Coupling troubles with plot, Honey Don’t! also stumbles with its tone. As a neo-noir detective tale, Coen’s film features just about every genre trope one would expect, although the inclusion of the necessary ingredients doesn’t result in a satisfying dish. In situating its throwback noir vibes in the present day, there is an off-putting disjointedness to the movie that never quite feels right. Margaret Qualley delivers a performance straight out of a noir tale from the 1950s, but often seems like she’s in an entirely different film than various other characters, whose actors didn’t seem to get the memo about this being a neo-noir. There’s modern technology one second, but then everything seems stripped down the next. There’s dialogue sequences and performances that seem like they could be lifted from a mediocre noir detective movie, while other parts play like a bland present day drama. And, overall, there’s a sense that Honey Don’t! doesn’t quite know what it wants to be and is unwilling to commit wholly to being a present day noir, instead occupying an awkward tonal middle ground.

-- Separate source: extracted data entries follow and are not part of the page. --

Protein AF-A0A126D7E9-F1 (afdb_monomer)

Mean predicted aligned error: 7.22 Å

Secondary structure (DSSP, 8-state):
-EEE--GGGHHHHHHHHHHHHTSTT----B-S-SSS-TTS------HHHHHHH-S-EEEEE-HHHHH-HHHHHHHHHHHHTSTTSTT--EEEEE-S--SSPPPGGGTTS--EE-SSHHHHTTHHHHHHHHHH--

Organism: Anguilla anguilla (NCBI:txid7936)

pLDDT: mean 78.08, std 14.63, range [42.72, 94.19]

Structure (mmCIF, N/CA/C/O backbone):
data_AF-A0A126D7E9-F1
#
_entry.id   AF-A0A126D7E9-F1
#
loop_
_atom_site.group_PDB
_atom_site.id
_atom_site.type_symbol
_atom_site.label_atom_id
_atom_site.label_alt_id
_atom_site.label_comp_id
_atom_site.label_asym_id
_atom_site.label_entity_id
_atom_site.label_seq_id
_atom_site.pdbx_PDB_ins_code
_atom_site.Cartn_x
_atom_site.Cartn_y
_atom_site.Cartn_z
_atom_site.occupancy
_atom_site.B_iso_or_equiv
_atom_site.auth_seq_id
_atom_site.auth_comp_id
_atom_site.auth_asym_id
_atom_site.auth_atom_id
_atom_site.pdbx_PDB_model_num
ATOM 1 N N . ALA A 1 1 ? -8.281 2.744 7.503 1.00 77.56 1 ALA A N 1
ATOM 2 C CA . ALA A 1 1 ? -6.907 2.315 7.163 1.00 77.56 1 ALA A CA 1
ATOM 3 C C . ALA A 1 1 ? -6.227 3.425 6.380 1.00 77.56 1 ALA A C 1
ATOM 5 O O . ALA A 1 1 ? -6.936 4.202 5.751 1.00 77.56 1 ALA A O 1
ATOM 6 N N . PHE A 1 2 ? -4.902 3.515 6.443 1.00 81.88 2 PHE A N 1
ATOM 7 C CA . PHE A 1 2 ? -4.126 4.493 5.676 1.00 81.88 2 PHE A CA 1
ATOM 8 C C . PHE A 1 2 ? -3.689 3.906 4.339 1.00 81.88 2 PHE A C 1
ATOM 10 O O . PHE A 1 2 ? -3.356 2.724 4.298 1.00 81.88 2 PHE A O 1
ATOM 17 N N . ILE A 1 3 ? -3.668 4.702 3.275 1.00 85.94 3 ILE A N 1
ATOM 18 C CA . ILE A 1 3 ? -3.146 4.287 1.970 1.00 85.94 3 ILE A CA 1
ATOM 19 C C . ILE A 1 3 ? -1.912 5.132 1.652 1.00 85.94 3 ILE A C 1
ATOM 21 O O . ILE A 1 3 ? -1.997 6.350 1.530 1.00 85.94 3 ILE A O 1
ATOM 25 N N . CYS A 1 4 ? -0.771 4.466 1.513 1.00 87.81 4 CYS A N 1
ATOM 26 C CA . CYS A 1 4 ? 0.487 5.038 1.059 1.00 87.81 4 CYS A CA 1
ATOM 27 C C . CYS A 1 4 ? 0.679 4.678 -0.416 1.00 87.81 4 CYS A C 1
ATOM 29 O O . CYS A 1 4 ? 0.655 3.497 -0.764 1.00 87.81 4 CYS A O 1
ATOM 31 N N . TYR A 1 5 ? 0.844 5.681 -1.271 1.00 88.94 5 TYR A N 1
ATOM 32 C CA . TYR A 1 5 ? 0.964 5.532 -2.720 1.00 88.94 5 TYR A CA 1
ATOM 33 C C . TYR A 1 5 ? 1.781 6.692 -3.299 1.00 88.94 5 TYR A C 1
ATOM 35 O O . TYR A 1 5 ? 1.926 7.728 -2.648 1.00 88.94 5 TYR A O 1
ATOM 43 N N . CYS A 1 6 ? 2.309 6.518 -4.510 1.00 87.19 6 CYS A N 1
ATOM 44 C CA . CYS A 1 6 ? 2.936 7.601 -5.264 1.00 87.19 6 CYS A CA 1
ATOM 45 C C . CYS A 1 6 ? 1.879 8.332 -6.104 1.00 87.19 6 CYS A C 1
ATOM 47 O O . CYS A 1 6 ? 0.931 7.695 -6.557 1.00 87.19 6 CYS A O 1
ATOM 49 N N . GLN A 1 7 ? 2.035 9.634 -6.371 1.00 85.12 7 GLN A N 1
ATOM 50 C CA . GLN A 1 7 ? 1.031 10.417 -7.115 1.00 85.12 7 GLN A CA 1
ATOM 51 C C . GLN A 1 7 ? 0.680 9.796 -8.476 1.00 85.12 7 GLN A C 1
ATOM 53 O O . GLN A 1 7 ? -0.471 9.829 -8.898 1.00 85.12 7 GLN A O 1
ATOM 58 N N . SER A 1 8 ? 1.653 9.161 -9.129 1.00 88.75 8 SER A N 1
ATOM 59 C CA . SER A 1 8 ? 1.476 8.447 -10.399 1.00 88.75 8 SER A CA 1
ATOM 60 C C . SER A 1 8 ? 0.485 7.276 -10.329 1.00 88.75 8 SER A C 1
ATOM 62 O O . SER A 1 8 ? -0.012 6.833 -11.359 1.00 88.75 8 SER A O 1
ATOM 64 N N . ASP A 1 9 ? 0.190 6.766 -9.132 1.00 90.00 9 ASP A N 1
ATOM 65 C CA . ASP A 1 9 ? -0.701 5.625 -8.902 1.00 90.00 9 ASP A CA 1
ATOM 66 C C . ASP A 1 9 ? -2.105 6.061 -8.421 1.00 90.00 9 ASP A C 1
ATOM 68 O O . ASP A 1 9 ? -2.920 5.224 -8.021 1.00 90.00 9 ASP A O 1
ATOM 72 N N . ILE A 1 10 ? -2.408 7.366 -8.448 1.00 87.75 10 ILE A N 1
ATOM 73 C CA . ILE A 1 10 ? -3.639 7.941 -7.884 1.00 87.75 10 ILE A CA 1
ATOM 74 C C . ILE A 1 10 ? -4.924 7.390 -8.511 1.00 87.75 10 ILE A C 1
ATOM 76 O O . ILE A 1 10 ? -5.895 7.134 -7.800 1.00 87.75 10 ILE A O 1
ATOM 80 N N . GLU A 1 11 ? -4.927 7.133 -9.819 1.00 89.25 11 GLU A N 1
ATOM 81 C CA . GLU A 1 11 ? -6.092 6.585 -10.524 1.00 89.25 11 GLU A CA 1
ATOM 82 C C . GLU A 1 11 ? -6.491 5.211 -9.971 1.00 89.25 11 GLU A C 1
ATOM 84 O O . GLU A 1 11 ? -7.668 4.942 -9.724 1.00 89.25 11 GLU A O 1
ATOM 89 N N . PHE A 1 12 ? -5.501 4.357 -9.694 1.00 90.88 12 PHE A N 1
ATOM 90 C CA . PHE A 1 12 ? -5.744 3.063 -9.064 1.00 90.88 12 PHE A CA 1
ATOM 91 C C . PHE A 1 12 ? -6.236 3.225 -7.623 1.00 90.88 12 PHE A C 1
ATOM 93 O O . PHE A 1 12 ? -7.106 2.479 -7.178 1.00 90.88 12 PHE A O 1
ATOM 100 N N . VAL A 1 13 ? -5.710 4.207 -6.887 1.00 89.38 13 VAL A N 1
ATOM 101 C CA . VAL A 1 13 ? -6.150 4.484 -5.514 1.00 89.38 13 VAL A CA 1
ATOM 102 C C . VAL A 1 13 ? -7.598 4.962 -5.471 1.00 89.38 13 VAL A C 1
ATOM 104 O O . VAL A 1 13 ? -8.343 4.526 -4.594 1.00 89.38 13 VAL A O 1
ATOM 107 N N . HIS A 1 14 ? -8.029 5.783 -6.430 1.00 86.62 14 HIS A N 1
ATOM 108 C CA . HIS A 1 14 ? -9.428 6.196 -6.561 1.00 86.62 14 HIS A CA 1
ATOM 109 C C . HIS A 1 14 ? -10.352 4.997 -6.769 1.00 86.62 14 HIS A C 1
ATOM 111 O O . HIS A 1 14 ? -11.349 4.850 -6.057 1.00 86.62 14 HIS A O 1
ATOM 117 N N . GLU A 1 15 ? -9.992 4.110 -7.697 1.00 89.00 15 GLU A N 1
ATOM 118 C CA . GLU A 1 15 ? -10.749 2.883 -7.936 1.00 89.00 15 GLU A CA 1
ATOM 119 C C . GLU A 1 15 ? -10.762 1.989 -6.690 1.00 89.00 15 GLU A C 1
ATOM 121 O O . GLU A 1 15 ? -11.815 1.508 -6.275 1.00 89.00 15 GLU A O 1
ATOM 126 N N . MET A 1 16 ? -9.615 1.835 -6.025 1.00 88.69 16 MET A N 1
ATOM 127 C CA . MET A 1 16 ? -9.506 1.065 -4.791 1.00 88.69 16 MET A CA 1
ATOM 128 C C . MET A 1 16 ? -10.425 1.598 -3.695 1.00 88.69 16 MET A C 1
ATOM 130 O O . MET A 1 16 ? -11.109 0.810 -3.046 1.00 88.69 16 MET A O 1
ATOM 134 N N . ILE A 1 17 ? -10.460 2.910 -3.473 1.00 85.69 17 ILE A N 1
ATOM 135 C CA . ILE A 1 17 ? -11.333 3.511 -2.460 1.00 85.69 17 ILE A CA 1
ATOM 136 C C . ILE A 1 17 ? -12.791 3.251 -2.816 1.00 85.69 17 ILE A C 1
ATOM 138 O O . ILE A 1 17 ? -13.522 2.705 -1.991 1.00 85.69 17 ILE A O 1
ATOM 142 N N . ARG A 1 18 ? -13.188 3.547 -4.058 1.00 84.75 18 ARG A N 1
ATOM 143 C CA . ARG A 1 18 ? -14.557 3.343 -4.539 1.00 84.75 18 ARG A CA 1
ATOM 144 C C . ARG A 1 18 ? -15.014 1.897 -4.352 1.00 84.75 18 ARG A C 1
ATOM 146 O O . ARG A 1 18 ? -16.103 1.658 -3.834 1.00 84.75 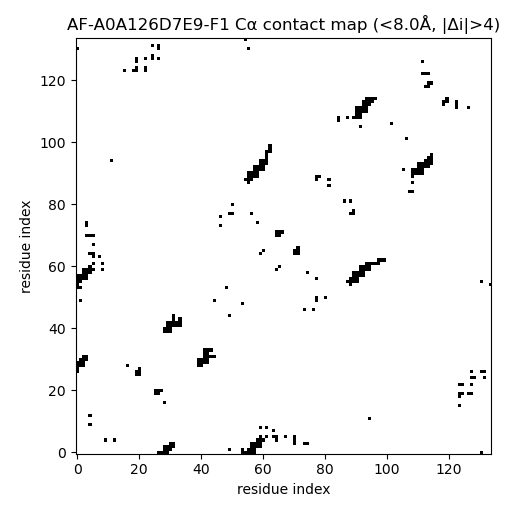18 ARG A O 1
ATOM 153 N N . GLN A 1 19 ? -14.181 0.934 -4.738 1.00 87.88 19 GLN A N 1
ATOM 154 C CA . GLN A 1 19 ? -14.482 -0.491 -4.605 1.00 87.88 19 GLN A CA 1
ATOM 155 C C . GLN A 1 19 ? -14.557 -0.922 -3.138 1.00 87.88 19 GLN A C 1
ATOM 157 O O . GLN A 1 19 ? -15.477 -1.638 -2.747 1.00 87.88 19 GLN A O 1
ATOM 162 N N . LEU A 1 20 ? -13.621 -0.471 -2.298 1.00 84.75 20 LEU A N 1
ATOM 163 C CA . LEU A 1 20 ? -13.575 -0.833 -0.881 1.00 84.75 20 LEU A CA 1
ATOM 164 C C . LEU A 1 20 ? -14.718 -0.210 -0.066 1.00 84.75 20 LEU A C 1
ATOM 166 O O . LEU A 1 20 ? -15.231 -0.868 0.841 1.00 84.75 20 LEU A O 1
ATOM 170 N N . GLU A 1 21 ? -15.153 1.007 -0.389 1.00 81.12 21 GLU A N 1
ATOM 171 C CA . GLU A 1 21 ? -16.303 1.666 0.248 1.00 81.12 21 GLU A CA 1
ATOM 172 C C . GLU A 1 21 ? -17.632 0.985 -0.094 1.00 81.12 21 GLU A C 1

Much of the film’s attempts at humor come from Qualley’s straightforward, no-nonsense, old-fashioned delivery of disappointingly dull dialogue. Qualley delivers her lines like there’s a big punch or gag waiting at the end of every one of them, but seldom is there a genuine laugh to be had in the film, such is the blandness and lack of creativity in the writing. The acclaimed actress does her best with the material at her disposal, but even her on-screen magnetism fails to salvage what is an otherwise hollow viewing experience.
A running gag about Charlie Day’s police officer being interested in Qualley’s Honey, despite Honey being lesbian, grows tired quickly, while the half-naked Chris Evans shouting at his minions and cracking over-the-top villainous smiles do little to make his cult leader preacher character stand out. The comedic talents of Aubrey Plaza are also wasted as she is similarly marred by poor dialogue and perplexingly transforms into an entirely different character by the film’s end.

Through the blossoming romance between Qualley and Plaza’s characters, Honey Don’t! has a sexual swagger about it that, while certainly more novel than anything else the film has to offer, also feels aimless. A surprisingly sizable chunk of the brief runtime is dedicated to nudity and sex scenes involving the three leading actors. Occasionally, these scenes are played for humor, such as a scene in which a man bursts in with a gun while Chris Evans’ preacher is having a threesome, but, for the most part, the sex in the movie, while confidently depicted, serves very little purpose. In turn, the film is overpopulated with scenes that fail to move the story forward or develop characters in any meaningful way, which is particularly frustrating given how underwritten the main mystery is.
VERDICT: 3.5/10
Half of the Coen Brothers duo creates what feels like half a movie with Honey Don’t! The neo-noir dark comedy from Ethan Coen and his wife Tricia Cooke squanders its strong cast and promising premise with aimless plotting, dull attempts at humor, and tonal disjointedness, ultimately resulting in a strangely empty viewing experience. Margaret Qualley’s on-screen magnetism and Chris Evans chewing up the scenery as a distinctly immoral preacher do very little to salvage a film marred by a woefully underdeveloped story and a conclusion with a jarring twist that renders much of the preceding film quite purposeless. Coen and Cooke imbue the film with a certain sexual swagger, which has the potential to be a more novel and noteworthy element, although this proves similarly misguided. By the end of its brief 89 minute runtime, one can’t help but question how a script so messily cobbled together made its way to the big screen, one masterminded by a filmmaker of Ethan Coen’s standing no less.